**Required action**
Set down exactly the lines below, starting at the one that contains "ATOM 110 C CA" and ending at the one that contains "ATOM 137 C C", with both of those lines included and nothing else.

(Data records)
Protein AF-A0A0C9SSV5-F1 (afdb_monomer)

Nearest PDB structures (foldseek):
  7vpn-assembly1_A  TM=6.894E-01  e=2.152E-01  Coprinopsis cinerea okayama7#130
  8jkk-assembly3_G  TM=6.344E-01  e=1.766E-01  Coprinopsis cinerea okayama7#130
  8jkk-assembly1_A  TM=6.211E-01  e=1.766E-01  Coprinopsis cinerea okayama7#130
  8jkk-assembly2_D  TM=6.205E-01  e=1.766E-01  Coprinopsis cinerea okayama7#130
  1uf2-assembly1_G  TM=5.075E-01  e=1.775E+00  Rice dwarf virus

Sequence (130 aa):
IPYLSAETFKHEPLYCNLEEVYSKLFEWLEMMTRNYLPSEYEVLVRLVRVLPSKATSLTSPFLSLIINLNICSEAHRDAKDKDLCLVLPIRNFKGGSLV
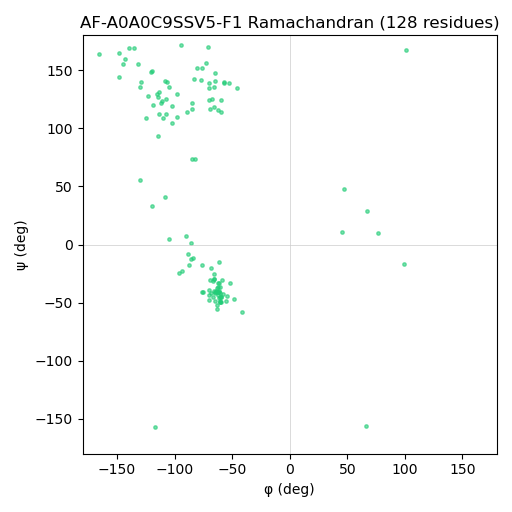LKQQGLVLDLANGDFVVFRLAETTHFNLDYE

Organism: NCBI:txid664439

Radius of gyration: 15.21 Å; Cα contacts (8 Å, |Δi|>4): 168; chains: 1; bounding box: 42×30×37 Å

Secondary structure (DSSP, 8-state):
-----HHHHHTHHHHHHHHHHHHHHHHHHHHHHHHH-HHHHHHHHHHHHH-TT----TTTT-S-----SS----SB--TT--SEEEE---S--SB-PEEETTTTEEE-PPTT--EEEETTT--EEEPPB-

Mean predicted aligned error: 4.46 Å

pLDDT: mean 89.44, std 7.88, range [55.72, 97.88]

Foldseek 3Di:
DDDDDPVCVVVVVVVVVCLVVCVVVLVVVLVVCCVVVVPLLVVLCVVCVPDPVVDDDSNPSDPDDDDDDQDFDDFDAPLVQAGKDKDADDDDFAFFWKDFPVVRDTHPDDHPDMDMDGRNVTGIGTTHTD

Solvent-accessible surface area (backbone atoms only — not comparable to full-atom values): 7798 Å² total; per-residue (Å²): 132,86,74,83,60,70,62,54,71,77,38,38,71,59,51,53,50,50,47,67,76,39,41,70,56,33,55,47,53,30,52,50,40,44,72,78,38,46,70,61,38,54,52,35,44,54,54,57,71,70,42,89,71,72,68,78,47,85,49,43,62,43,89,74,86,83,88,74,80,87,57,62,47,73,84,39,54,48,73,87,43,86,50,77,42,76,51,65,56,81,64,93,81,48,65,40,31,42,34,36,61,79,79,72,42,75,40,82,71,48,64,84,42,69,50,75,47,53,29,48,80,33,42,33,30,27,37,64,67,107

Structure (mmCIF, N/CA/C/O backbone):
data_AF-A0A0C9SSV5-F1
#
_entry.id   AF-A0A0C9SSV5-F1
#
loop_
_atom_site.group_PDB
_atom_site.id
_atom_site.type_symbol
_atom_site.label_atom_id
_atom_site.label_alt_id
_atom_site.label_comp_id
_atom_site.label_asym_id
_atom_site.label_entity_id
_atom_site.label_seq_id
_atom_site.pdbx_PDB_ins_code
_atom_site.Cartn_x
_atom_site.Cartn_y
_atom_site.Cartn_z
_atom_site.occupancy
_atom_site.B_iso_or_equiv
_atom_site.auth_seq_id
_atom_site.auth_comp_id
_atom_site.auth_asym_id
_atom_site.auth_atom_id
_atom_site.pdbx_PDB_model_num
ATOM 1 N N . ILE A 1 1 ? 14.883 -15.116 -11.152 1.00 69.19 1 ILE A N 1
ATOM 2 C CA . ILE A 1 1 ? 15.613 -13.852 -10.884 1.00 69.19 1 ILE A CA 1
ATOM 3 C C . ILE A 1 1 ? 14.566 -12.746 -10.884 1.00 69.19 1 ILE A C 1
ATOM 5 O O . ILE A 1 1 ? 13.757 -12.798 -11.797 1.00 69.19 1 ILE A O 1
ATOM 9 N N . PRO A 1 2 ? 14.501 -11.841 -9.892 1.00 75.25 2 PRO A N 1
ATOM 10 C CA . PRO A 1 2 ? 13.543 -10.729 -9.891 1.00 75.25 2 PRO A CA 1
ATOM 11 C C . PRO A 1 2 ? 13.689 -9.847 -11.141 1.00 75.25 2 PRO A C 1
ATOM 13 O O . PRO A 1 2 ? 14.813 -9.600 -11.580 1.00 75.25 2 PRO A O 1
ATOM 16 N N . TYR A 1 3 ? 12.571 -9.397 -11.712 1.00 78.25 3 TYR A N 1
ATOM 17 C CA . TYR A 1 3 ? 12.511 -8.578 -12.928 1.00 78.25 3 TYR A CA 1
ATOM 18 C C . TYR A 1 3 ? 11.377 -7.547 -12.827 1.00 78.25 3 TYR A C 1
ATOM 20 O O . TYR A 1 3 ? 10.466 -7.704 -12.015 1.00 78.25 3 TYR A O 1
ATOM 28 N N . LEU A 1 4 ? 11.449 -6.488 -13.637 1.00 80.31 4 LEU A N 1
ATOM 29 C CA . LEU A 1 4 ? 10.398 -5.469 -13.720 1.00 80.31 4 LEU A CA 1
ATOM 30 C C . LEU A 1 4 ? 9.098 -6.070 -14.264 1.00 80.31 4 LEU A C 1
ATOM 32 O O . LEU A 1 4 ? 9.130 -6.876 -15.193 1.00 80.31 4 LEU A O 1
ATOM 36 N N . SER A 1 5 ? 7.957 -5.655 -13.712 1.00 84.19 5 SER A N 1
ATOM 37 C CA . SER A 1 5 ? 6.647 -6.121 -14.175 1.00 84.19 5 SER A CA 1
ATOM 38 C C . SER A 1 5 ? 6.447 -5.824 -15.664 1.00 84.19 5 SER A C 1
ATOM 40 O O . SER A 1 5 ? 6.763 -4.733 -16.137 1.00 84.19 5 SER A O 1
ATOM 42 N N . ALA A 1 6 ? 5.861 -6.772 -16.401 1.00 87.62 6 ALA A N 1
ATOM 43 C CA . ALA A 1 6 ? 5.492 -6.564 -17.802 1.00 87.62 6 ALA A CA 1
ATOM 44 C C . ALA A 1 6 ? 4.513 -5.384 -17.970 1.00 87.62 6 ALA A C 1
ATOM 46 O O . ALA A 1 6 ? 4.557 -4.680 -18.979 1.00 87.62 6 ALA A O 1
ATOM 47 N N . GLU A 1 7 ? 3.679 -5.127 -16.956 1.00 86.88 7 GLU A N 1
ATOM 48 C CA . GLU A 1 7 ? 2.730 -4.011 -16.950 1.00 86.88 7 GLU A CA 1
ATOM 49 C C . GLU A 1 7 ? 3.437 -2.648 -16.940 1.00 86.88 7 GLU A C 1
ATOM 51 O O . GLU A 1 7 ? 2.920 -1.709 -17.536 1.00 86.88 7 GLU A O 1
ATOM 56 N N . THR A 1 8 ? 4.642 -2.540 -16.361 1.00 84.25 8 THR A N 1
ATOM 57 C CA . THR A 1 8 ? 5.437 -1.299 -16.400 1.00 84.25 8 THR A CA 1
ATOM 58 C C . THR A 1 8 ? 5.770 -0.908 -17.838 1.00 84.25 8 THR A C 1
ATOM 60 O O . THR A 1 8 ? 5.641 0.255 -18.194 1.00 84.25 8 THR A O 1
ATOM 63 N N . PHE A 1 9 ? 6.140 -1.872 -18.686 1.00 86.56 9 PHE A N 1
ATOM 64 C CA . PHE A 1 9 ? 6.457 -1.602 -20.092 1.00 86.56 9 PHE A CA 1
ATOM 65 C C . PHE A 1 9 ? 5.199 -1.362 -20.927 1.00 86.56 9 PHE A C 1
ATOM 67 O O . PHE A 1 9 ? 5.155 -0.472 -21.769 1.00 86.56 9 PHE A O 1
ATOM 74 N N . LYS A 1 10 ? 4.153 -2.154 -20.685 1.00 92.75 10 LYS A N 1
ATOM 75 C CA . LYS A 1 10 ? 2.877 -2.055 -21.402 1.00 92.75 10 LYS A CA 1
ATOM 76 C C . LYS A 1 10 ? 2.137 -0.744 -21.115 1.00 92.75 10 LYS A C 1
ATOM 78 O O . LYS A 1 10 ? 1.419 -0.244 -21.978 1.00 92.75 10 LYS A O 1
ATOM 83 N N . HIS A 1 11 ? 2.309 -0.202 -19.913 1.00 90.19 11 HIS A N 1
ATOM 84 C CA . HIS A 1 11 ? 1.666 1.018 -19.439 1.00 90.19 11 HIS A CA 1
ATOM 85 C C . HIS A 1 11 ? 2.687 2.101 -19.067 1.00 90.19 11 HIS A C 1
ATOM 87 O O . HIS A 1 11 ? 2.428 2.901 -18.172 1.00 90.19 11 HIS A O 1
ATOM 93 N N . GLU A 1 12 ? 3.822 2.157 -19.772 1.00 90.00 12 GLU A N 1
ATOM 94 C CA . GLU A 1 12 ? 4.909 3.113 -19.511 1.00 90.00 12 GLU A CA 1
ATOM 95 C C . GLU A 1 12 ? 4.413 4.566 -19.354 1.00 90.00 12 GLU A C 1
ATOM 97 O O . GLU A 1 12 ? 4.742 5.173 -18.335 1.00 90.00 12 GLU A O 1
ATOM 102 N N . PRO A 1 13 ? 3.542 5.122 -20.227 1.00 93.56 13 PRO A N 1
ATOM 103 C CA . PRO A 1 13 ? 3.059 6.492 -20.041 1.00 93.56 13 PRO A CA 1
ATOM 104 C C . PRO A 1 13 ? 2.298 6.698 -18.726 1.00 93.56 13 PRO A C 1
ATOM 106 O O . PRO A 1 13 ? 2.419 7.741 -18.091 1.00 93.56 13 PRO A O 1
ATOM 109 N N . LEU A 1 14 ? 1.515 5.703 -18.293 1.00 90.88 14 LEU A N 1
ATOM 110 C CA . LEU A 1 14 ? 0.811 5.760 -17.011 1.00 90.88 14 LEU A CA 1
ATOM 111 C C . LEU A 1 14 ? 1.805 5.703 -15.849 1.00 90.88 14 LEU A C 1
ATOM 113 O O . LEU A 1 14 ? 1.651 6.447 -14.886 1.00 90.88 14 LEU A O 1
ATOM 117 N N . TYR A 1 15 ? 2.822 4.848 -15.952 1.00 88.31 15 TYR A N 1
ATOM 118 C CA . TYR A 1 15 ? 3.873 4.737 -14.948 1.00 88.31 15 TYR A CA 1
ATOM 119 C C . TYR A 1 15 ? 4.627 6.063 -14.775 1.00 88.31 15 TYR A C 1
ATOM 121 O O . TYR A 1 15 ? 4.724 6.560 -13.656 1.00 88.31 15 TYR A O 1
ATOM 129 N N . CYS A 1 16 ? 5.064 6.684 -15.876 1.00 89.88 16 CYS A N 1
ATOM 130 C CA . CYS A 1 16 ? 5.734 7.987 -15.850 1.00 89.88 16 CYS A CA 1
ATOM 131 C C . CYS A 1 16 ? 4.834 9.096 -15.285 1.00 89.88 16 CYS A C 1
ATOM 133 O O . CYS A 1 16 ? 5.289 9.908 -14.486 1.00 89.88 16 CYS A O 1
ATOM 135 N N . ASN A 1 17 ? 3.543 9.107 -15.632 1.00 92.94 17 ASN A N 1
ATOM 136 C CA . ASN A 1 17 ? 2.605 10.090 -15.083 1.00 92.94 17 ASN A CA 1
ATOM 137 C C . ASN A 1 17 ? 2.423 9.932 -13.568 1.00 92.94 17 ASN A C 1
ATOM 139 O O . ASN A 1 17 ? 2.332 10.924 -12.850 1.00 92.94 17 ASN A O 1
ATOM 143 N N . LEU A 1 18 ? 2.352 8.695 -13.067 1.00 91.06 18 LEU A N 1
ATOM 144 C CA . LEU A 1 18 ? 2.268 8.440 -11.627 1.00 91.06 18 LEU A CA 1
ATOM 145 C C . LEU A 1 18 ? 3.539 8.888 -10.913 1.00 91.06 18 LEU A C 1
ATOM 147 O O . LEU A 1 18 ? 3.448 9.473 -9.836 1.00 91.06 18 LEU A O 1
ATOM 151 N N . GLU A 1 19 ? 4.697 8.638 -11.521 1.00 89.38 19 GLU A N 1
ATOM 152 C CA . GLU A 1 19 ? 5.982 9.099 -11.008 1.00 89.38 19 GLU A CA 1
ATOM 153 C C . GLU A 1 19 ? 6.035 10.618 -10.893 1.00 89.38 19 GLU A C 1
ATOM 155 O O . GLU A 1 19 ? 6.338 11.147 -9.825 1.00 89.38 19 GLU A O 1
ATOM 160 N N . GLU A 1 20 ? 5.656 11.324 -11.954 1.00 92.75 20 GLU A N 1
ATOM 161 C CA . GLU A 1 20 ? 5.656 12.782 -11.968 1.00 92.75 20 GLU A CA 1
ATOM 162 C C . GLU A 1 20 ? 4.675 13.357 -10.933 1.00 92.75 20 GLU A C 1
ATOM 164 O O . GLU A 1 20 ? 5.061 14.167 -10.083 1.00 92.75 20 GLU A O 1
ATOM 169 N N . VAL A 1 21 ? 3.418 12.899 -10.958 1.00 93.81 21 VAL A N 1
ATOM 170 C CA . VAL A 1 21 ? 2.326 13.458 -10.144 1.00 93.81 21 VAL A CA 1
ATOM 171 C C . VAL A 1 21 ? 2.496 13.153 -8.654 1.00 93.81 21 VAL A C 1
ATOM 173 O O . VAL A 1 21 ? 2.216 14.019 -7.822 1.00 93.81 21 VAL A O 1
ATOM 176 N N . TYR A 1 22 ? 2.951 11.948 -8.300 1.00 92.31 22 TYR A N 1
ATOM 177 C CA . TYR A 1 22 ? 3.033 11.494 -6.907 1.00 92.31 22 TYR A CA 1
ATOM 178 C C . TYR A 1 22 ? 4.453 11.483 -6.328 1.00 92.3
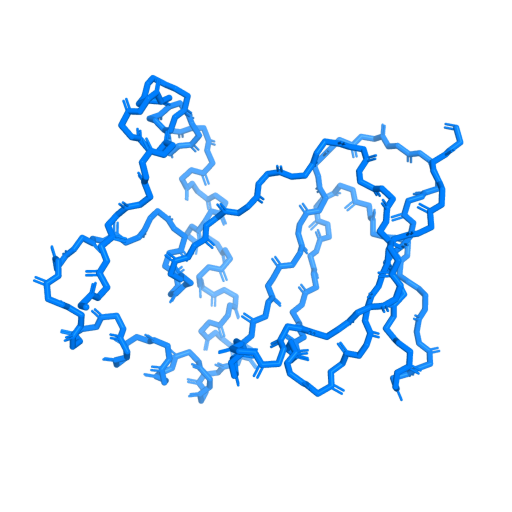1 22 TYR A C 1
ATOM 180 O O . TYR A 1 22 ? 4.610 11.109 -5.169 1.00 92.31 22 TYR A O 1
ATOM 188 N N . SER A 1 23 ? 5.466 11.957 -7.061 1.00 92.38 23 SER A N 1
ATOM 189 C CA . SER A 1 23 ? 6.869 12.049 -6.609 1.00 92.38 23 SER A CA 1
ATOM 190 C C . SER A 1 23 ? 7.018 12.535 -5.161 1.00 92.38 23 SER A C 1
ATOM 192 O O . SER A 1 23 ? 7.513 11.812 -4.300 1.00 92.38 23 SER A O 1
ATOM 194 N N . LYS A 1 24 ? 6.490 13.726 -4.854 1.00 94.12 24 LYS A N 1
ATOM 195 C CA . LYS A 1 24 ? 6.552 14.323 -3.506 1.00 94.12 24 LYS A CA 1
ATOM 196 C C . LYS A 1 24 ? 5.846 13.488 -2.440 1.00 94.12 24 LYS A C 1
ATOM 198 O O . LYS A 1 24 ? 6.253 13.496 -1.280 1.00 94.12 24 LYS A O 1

**Answer for the task**
ATOM 110 C CA . LEU A 1 14 ? 0.811 5.760 -17.011 1.00 90.88 14 LEU A CA 1
ATOM 111 C C . LEU A 1 14 ? 1.805 5.703 -15.849 1.00 90.88 14 LEU A C 1
ATOM 113 O O . LEU A 1 14 ? 1.651 6.447 -14.886 1.00 90.88 14 LEU A O 1
ATOM 117 N N . TYR A 1 15 ? 2.822 4.848 -15.952 1.00 88.31 15 TYR A N 1
ATOM 118 C CA . TYR A 1 15 ? 3.873 4.737 -14.948 1.00 88.31 15 TYR A CA 1
ATOM 119 C C . TYR A 1 15 ? 4.627 6.063 -14.775 1.00 88.31 15 TYR A C 1
ATOM 121 O O . TYR A 1 15 ? 4.724 6.560 -13.656 1.00 88.31 15 TYR A O 1
ATOM 129 N N . CYS A 1 16 ? 5.064 6.684 -15.876 1.00 89.88 16 CYS A N 1
ATOM 130 C CA . CYS A 1 16 ? 5.734 7.987 -15.850 1.00 89.88 16 CYS A CA 1
ATOM 131 C C . CYS A 1 16 ? 4.834 9.096 -15.285 1.00 89.88 16 CYS A C 1
ATOM 133 O O . CYS A 1 16 ? 5.289 9.908 -14.486 1.00 89.88 16 CYS A O 1
ATOM 135 N N . ASN A 1 17 ? 3.543 9.107 -15.632 1.00 92.94 17 ASN A N 1
ATOM 136 C CA . ASN A 1 17 ? 2.605 10.090 -15.083 1.00 92.94 17 ASN A CA 1
ATOM 137 C C . ASN A 1 17 ? 2.423 9.932 -13.568 1.00 92.94 17 ASN A C 1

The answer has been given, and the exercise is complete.